Unfortunately, these 5 common mistakes often create pitfalls for investors.

  1. Creating an account and forgetting it.
    Many investors start off right and enroll in a retirement plan, but that only gets you in the game — it’s not how you win. In fact, leaving your saving strategy coasting on cruise control is the quickest way to be left behind. Your retirement contribution amount should directly correlate to a percentage of your salary to make sure you’re steadily saving more as you make more.
  2. Starting too late.
    A lot of people are going to start preparing for retirement — someday. However, starting early can have a huge impact on your retirement account value. For example, if you assume an 8% average return, a 25-year-old investor would need to invest $143 per month to have $500,000 at age 65. If he waited until age 35 to begin investing, he would need to invest $335 per month to reach that same $500,000 goal at age 65. The younger you start investing, the more the compounding can work in your favor.
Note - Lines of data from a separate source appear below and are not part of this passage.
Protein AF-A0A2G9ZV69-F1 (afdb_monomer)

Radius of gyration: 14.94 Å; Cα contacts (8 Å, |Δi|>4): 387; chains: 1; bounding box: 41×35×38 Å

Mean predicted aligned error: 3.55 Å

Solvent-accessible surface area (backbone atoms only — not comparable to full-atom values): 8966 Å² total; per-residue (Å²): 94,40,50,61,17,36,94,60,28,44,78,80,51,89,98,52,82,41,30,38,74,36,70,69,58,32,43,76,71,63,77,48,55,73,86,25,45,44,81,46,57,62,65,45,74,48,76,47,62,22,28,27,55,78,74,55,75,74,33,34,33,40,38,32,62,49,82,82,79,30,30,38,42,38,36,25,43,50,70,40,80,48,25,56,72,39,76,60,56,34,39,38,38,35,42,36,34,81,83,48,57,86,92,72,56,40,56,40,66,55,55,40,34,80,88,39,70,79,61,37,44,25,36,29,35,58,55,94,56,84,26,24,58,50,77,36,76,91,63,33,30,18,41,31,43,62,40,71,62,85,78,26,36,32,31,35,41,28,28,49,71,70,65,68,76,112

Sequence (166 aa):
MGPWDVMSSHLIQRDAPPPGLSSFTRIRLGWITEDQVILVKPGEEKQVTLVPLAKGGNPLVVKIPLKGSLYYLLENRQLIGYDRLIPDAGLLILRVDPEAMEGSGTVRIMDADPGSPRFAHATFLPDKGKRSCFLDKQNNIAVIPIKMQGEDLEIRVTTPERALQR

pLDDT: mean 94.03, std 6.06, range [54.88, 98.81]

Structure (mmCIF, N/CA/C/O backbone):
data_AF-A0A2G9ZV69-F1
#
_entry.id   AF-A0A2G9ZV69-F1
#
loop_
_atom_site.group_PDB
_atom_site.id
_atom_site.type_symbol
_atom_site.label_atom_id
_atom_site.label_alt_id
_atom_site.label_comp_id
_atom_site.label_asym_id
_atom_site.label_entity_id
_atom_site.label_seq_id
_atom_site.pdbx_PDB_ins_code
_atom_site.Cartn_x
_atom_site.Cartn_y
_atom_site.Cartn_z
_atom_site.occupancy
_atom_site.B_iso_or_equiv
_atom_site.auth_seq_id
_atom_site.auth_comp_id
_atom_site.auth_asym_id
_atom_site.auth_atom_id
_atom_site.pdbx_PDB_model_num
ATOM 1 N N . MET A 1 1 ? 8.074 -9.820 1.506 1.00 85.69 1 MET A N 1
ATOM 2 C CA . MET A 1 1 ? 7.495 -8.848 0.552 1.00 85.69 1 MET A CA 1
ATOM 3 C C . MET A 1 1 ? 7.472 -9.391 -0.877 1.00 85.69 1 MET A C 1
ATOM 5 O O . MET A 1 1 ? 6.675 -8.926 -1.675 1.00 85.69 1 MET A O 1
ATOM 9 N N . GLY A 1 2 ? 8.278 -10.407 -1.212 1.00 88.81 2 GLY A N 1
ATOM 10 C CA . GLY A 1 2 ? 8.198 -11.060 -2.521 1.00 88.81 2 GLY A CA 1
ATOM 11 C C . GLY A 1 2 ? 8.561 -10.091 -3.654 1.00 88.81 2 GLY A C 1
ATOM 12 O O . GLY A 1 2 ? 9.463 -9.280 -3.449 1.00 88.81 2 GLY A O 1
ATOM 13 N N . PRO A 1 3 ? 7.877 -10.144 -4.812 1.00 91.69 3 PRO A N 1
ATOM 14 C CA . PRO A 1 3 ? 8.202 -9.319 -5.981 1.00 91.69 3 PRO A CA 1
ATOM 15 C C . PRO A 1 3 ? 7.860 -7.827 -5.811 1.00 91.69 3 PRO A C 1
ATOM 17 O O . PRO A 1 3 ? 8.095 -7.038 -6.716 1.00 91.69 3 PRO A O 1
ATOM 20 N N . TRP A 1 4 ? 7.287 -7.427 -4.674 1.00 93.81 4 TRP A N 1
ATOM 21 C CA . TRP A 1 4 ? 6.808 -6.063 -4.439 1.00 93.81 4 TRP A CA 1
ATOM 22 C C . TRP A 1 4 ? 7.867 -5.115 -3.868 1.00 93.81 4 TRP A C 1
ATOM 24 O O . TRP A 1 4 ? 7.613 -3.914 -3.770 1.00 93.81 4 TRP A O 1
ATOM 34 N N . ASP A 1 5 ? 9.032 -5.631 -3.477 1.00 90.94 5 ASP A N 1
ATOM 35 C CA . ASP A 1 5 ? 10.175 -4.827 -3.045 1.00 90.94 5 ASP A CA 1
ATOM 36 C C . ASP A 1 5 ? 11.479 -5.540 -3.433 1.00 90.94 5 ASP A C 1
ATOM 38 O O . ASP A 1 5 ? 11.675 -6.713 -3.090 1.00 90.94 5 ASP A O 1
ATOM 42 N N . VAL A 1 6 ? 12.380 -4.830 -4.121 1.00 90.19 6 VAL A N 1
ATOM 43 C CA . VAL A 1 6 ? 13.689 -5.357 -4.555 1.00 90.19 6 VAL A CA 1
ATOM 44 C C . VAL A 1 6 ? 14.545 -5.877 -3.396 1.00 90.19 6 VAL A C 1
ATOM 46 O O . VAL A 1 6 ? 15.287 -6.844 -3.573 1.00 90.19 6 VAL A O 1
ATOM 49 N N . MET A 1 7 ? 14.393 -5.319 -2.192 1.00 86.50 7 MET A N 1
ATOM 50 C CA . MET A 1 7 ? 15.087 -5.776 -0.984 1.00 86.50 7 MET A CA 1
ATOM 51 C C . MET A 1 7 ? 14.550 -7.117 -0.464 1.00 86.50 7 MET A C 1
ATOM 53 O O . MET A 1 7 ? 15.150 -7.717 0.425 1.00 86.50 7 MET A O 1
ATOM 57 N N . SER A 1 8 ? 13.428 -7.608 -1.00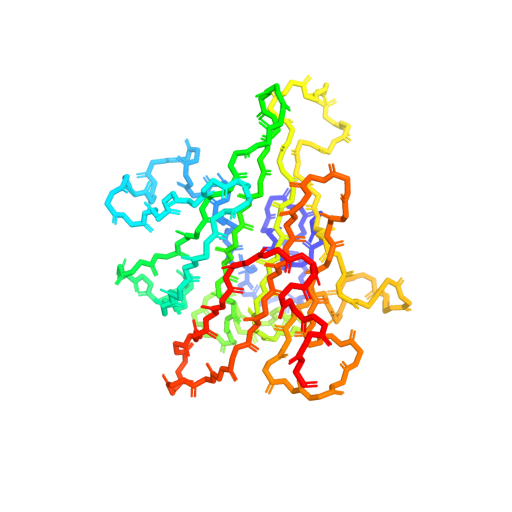2 1.00 85.06 8 SER A N 1
ATOM 58 C CA . SER A 1 8 ? 12.884 -8.935 -0.704 1.00 85.06 8 SER A CA 1
ATOM 59 C C . SER A 1 8 ? 13.076 -9.913 -1.857 1.00 85.06 8 SER A C 1
ATOM 61 O O . SER A 1 8 ? 13.474 -11.049 -1.610 1.00 85.06 8 SER A O 1
ATOM 63 N N . SER A 1 9 ? 12.774 -9.517 -3.094 1.00 85.56 9 SER A N 1
ATOM 64 C CA . SER A 1 9 ? 13.005 -10.346 -4.277 1.00 85.56 9 SER A CA 1
ATOM 65 C C . SER A 1 9 ? 13.345 -9.468 -5.474 1.00 85.56 9 SER A C 1
ATOM 67 O O . SER A 1 9 ? 12.524 -8.684 -5.938 1.00 85.56 9 SER A O 1
ATOM 69 N N . HIS A 1 10 ? 14.571 -9.610 -5.974 1.00 80.94 10 HIS A N 1
ATOM 70 C CA . HIS A 1 10 ? 15.083 -8.814 -7.089 1.00 80.94 10 HIS A CA 1
ATOM 71 C C . HIS A 1 10 ? 14.915 -9.510 -8.448 1.00 80.94 10 HIS A C 1
ATOM 73 O O . HIS A 1 10 ? 14.854 -8.840 -9.473 1.00 80.94 10 HIS A O 1
ATOM 79 N N . LEU A 1 11 ? 14.832 -10.845 -8.471 1.00 83.06 11 LEU A N 1
ATOM 80 C CA . LEU A 1 11 ? 14.813 -11.642 -9.698 1.00 83.06 11 LEU A CA 1
ATOM 81 C C . LEU A 1 11 ? 13.396 -12.139 -10.011 1.00 83.06 11 LEU A C 1
ATOM 83 O O . LEU A 1 11 ? 13.065 -13.297 -9.759 1.00 83.06 11 LEU A O 1
ATOM 87 N N . ILE A 1 12 ? 12.563 -11.255 -10.564 1.00 81.88 12 ILE A N 1
ATOM 88 C CA . ILE A 1 12 ? 11.248 -11.645 -11.101 1.00 81.88 12 ILE A CA 1
ATOM 89 C C . ILE A 1 12 ? 11.420 -12.344 -12.454 1.00 81.88 12 ILE A C 1
ATOM 91 O O . ILE A 1 12 ? 10.887 -13.430 -12.674 1.00 81.88 12 ILE A O 1
ATOM 95 N N . GLN A 1 13 ? 12.204 -11.734 -13.344 1.00 86.69 13 GLN A N 1
ATOM 96 C CA . GLN A 1 13 ? 12.530 -12.254 -14.666 1.00 86.69 13 GLN A CA 1
ATOM 97 C C . GLN A 1 13 ? 14.032 -12.100 -14.916 1.00 86.69 13 GLN A C 1
ATOM 99 O O . GLN A 1 13 ? 14.638 -11.095 -14.545 1.00 86.69 13 GLN A O 1
ATOM 104 N N . ARG A 1 14 ? 14.637 -13.111 -15.547 1.00 83.50 14 ARG A N 1
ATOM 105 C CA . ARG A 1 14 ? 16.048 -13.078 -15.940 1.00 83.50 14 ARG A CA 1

  3. Allocating inappropriately.
    How far are you from retirement and what level of risk is appropriate for you? As you answer these questions, consider your income requirements and lifestyle expectations during retirement. Understanding your needs through the lens of your risk tolerance and time horizon will help determine an appropriate investment allocation. GuideStone® can help you determine an appropriate allocation. Visit our Retirement Planning and Guidance resources to use our Investment Recommendation Tool.
  4. Taking a retirement account loan.
    When unexpected expenses occur, some investors take a loan from their retirement accounts to alleviate financial strain. But while retirement account loans may provide access to a limited portion of your funds, the uninvested loan money loses the opportunity for substantial growth.
  1. Guessing retirement income needs.
    For many, planning for retirement is taking a stab in the dark. They save money, but don’t know whether it’s enough or how much they’ll actually need to live in retirement. But saving doesn’t have to be such a guessing game. With tools like GuideStone’s Preparing for Retirement resources, you can estimate a retirement budget for expenses like food, transportation, housing, medical costs, utilities and taxes and make informed decisions today about your retirement years.

Since the average American spends more than 20 years in retirement, it’s important to make sure you’re doing all you can to provide adequate income during your later years. Avoiding these 5 pitfalls while proactively managing your retirement account can help you stay on track toward a comfortable retirement.